| Provided records |
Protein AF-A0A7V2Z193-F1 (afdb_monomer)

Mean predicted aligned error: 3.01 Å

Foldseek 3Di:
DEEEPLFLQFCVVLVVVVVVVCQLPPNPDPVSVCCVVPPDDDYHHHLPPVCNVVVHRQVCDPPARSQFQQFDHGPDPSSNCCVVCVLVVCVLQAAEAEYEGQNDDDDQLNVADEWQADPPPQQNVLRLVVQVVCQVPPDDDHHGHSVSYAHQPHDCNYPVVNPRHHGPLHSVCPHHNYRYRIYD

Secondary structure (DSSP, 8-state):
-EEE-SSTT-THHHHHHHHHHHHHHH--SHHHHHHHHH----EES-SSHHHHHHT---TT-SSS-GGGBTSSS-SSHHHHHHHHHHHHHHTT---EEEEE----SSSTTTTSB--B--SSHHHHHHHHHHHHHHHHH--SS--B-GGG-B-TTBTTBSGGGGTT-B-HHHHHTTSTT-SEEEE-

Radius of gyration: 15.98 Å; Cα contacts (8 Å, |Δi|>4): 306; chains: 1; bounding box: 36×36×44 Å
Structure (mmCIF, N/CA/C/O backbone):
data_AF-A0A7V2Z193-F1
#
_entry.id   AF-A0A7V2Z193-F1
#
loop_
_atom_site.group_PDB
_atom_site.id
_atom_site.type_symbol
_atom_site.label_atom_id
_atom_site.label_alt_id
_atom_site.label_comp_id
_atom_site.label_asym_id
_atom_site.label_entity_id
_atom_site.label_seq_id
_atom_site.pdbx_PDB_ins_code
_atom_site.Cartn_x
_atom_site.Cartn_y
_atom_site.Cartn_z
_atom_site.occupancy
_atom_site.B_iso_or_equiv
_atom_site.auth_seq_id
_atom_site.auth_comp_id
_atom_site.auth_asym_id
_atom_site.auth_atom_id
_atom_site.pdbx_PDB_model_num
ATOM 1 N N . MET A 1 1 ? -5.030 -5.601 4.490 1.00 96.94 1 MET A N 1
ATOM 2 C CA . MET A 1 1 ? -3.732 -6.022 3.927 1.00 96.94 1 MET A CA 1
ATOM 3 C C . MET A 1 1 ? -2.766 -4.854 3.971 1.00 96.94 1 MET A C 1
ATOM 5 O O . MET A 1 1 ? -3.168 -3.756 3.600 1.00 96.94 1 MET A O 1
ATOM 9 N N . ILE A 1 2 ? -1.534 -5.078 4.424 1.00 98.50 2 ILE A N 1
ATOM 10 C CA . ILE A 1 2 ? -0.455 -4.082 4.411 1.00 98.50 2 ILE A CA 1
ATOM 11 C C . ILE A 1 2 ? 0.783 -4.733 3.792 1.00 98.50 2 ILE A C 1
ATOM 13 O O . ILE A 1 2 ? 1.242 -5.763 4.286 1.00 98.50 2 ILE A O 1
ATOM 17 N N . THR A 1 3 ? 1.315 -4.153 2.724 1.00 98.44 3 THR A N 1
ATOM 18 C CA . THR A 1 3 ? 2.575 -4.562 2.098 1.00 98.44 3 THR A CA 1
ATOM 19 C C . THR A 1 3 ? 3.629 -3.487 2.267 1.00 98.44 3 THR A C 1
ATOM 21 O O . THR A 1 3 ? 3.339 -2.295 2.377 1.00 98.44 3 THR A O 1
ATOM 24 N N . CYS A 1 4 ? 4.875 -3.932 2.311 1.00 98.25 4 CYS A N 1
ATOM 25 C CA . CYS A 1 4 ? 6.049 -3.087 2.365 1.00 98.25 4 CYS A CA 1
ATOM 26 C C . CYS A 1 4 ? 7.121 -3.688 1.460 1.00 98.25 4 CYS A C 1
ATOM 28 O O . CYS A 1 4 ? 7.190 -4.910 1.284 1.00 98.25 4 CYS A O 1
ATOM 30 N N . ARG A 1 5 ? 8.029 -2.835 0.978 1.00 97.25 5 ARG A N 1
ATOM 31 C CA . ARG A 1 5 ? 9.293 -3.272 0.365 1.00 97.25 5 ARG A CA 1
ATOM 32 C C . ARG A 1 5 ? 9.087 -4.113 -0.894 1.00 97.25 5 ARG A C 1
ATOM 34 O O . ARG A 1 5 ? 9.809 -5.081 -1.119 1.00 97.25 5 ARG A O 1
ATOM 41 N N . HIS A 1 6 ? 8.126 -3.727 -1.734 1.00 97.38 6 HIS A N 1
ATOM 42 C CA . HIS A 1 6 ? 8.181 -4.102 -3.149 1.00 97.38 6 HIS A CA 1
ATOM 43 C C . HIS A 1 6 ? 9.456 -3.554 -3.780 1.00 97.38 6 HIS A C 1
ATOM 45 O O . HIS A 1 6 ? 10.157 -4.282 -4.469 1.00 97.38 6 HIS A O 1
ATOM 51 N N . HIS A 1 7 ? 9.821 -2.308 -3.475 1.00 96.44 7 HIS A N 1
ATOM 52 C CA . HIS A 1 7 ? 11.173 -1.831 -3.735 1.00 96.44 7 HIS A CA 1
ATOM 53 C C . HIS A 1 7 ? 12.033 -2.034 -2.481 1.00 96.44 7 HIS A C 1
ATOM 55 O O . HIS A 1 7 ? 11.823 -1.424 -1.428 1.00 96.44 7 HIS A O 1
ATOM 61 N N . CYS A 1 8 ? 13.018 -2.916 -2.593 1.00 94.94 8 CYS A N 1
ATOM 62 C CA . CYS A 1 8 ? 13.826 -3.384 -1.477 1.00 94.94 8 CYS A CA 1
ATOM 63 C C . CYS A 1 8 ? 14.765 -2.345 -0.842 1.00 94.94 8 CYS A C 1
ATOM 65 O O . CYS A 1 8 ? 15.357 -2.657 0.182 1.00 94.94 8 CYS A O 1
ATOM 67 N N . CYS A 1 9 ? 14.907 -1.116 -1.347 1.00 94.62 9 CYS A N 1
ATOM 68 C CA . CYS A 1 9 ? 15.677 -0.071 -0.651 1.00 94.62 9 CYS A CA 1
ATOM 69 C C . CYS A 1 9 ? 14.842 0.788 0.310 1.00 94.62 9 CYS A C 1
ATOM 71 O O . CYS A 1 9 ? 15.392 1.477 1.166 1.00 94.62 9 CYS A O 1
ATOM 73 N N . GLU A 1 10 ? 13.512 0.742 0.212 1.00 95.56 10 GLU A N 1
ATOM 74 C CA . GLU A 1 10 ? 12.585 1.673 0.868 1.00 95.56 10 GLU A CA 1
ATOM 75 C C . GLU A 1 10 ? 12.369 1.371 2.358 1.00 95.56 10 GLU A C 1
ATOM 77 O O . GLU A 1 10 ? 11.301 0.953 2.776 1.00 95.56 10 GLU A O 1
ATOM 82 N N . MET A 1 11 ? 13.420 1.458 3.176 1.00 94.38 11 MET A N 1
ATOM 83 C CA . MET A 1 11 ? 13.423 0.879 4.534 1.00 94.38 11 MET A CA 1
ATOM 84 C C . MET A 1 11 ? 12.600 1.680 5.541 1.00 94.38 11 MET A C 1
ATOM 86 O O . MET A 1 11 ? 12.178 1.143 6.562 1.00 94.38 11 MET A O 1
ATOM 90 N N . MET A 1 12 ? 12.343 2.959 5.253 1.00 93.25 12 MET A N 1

==

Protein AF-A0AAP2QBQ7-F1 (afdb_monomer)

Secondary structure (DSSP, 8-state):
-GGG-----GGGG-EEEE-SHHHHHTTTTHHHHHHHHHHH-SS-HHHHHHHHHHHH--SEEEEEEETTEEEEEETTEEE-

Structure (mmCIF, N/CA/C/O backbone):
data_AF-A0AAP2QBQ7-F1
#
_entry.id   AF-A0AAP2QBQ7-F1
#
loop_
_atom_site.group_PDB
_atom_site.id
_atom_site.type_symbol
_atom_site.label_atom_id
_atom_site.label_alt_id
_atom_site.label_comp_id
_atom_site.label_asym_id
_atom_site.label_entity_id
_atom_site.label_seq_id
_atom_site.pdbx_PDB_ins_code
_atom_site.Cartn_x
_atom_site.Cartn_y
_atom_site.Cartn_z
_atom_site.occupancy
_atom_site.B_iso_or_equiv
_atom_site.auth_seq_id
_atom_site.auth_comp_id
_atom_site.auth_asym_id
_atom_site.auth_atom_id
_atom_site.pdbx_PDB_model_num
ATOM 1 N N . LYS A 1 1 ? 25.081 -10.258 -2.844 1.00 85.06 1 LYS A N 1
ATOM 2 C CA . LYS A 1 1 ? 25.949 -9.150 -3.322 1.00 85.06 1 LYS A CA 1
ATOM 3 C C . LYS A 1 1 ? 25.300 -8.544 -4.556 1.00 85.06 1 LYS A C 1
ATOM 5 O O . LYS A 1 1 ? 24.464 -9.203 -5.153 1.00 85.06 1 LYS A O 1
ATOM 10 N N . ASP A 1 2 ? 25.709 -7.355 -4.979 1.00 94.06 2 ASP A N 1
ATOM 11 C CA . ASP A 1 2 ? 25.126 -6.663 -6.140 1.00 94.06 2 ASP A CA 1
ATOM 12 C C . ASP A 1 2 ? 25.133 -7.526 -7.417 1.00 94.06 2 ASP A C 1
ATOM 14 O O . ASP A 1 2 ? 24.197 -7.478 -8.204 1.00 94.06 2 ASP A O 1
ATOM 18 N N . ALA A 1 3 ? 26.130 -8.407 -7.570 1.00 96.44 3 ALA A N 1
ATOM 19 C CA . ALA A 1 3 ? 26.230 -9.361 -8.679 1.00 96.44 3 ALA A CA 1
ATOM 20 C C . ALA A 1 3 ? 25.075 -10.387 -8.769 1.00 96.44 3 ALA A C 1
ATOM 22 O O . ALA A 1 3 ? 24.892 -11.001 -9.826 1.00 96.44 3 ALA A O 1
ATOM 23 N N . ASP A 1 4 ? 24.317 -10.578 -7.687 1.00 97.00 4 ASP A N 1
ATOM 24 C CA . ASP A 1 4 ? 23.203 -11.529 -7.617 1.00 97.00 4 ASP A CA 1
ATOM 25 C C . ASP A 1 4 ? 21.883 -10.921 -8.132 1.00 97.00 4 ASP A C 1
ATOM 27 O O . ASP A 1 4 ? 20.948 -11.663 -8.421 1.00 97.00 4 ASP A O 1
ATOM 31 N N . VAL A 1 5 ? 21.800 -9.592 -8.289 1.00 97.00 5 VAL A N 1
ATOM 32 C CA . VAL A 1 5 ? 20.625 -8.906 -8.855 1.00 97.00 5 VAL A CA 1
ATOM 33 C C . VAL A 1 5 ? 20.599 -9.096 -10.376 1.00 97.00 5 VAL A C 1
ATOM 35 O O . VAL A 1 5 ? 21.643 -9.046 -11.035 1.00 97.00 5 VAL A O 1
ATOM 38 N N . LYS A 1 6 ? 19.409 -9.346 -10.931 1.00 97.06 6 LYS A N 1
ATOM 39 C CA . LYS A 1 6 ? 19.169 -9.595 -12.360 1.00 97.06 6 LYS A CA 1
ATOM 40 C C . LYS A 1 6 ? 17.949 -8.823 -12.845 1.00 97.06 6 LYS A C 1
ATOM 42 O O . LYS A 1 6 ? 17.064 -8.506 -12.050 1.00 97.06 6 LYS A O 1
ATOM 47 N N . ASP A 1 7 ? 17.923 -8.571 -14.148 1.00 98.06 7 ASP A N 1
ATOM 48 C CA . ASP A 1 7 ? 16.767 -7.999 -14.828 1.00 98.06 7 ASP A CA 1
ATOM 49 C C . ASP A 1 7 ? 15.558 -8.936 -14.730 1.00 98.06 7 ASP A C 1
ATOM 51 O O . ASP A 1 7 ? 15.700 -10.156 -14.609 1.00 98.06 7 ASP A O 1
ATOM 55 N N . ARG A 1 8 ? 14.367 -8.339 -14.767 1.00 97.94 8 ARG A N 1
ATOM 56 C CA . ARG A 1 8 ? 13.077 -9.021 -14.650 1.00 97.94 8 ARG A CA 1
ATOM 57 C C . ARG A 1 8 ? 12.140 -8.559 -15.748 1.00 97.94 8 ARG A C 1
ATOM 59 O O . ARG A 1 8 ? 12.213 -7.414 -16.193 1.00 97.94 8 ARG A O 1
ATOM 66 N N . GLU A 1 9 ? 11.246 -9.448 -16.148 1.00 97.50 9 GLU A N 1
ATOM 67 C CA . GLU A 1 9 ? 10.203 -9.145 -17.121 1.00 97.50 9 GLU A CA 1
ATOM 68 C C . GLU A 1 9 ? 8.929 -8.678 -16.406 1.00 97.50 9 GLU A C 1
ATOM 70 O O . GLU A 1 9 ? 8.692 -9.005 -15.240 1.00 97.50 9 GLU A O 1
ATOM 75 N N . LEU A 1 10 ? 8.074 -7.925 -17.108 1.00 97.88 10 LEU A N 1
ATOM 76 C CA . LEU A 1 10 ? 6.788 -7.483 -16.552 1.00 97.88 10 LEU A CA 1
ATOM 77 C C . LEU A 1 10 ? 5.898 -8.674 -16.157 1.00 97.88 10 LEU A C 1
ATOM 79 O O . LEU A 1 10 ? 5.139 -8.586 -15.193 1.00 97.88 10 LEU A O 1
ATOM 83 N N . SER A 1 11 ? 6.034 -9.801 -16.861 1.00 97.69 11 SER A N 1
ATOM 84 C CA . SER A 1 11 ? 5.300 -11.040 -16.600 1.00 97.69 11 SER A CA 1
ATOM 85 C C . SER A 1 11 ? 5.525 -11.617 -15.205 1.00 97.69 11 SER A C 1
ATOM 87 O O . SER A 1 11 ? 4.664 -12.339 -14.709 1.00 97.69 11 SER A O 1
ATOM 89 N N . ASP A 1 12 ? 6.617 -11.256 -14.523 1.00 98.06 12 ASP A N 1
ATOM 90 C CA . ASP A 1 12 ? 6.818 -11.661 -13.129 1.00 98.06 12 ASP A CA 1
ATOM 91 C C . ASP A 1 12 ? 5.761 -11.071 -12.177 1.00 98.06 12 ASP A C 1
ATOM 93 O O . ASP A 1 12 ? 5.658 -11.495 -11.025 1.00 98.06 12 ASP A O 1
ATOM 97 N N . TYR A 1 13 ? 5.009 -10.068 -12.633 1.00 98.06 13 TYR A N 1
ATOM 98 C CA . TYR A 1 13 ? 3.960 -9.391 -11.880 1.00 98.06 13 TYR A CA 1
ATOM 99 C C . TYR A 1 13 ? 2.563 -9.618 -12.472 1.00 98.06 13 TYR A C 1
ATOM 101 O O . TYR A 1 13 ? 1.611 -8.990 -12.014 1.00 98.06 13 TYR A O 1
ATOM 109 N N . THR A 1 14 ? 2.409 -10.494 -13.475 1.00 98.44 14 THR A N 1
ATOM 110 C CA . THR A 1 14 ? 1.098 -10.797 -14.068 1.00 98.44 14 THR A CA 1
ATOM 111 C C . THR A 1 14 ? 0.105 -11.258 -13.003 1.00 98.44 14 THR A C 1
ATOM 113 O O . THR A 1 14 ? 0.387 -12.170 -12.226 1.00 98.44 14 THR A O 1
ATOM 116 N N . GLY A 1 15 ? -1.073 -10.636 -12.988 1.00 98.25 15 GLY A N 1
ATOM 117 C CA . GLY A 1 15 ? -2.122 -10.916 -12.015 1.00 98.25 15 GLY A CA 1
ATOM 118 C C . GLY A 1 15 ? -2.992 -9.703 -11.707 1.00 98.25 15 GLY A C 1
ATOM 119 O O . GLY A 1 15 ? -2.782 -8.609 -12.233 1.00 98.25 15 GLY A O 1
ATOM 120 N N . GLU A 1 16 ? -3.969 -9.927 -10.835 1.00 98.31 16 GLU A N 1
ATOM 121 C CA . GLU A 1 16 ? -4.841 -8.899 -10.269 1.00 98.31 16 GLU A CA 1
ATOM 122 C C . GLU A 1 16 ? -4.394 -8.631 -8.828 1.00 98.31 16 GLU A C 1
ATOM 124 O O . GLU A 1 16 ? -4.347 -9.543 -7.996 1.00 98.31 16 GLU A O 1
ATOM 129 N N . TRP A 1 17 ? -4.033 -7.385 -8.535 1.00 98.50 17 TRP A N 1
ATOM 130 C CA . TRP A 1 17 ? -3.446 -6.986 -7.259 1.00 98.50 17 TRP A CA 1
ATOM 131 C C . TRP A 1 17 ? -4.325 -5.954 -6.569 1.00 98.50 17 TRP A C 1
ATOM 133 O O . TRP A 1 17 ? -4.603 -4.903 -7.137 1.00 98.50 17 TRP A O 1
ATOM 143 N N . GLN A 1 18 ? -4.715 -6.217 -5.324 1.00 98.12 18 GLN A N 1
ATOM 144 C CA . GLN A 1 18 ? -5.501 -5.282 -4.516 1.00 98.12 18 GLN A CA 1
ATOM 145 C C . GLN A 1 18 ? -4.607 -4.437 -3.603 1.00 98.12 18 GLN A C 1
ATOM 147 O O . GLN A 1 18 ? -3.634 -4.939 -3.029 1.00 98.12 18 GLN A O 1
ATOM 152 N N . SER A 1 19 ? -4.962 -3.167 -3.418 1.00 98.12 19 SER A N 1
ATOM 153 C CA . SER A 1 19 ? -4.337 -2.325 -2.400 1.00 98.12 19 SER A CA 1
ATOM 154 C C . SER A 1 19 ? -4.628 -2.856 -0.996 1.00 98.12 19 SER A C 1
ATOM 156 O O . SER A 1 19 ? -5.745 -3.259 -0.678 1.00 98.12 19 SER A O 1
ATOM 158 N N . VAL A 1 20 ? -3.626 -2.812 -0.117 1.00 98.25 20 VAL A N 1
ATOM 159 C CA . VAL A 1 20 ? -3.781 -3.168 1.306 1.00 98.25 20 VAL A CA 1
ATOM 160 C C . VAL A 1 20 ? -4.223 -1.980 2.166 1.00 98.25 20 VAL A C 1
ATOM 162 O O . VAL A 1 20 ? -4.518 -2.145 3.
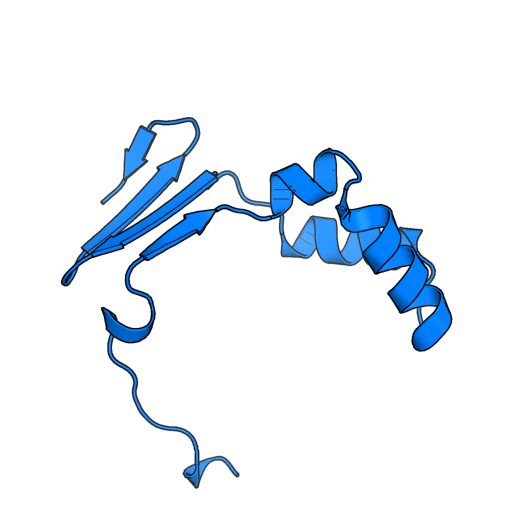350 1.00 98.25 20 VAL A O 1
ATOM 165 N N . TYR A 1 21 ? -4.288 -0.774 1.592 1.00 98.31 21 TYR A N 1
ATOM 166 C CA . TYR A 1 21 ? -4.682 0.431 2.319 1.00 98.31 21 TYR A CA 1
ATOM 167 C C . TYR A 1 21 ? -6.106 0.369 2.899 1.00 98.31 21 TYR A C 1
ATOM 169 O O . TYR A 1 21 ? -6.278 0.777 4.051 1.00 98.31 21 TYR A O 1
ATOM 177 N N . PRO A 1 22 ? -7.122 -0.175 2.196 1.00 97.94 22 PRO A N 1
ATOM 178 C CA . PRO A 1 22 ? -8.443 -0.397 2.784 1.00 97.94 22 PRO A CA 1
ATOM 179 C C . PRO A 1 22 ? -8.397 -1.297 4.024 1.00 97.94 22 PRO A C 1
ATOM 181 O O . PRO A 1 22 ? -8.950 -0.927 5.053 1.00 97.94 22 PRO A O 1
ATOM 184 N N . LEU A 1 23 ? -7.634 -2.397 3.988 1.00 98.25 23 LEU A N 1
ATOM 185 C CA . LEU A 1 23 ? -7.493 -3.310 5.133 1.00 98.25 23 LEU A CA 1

| What you should do |
Among the records above, a stretch begins at the line containing "ATOM 117 C CA" and ends at the line containing "ATOM 133 O O". Restate that stretch word for word, and nothing else.

| Task response |
ATOM 117 C CA . GLY A 1 15 ? -2.122 -10.916 -12.015 1.00 98.25 15 GLY A CA 1
ATOM 118 C C . GLY A 1 15 ? -2.992 -9.703 -11.707 1.00 98.25 15 GLY A C 1
ATOM 119 O O . GLY A 1 15 ? -2.782 -8.609 -12.233 1.00 98.25 15 GLY A O 1
ATOM 120 N N . GLU A 1 16 ? -3.969 -9.927 -10.835 1.00 98.31 16 GLU A N 1
ATOM 121 C CA . GLU A 1 16 ? -4.841 -8.899 -10.269 1.00 98.31 16 GLU A CA 1
ATOM 122 C C . GLU A 1 16 ? -4.394 -8.631 -8.828 1.00 98.31 16 GLU A C 1
ATOM 124 O O . GLU A 1 16 ? -4.347 -9.543 -7.996 1.00 98.31 16 GLU A O 1
ATOM 129 N N . TRP A 1 17 ? -4.033 -7.385 -8.535 1.00 98.50 17 TRP A N 1
ATOM 130 C CA . TRP A 1 17 ? -3.446 -6.986 -7.259 1.00 98.50 17 TRP A CA 1
ATOM 131 C C . TRP A 1 17 ? -4.325 -5.954 -6.569 1.00 98.50 17 TRP A C 1
ATOM 133 O O . TRP A 1 17 ? -4.603 -4.903 -7.137 1.00 98.50 17 TRP A O 1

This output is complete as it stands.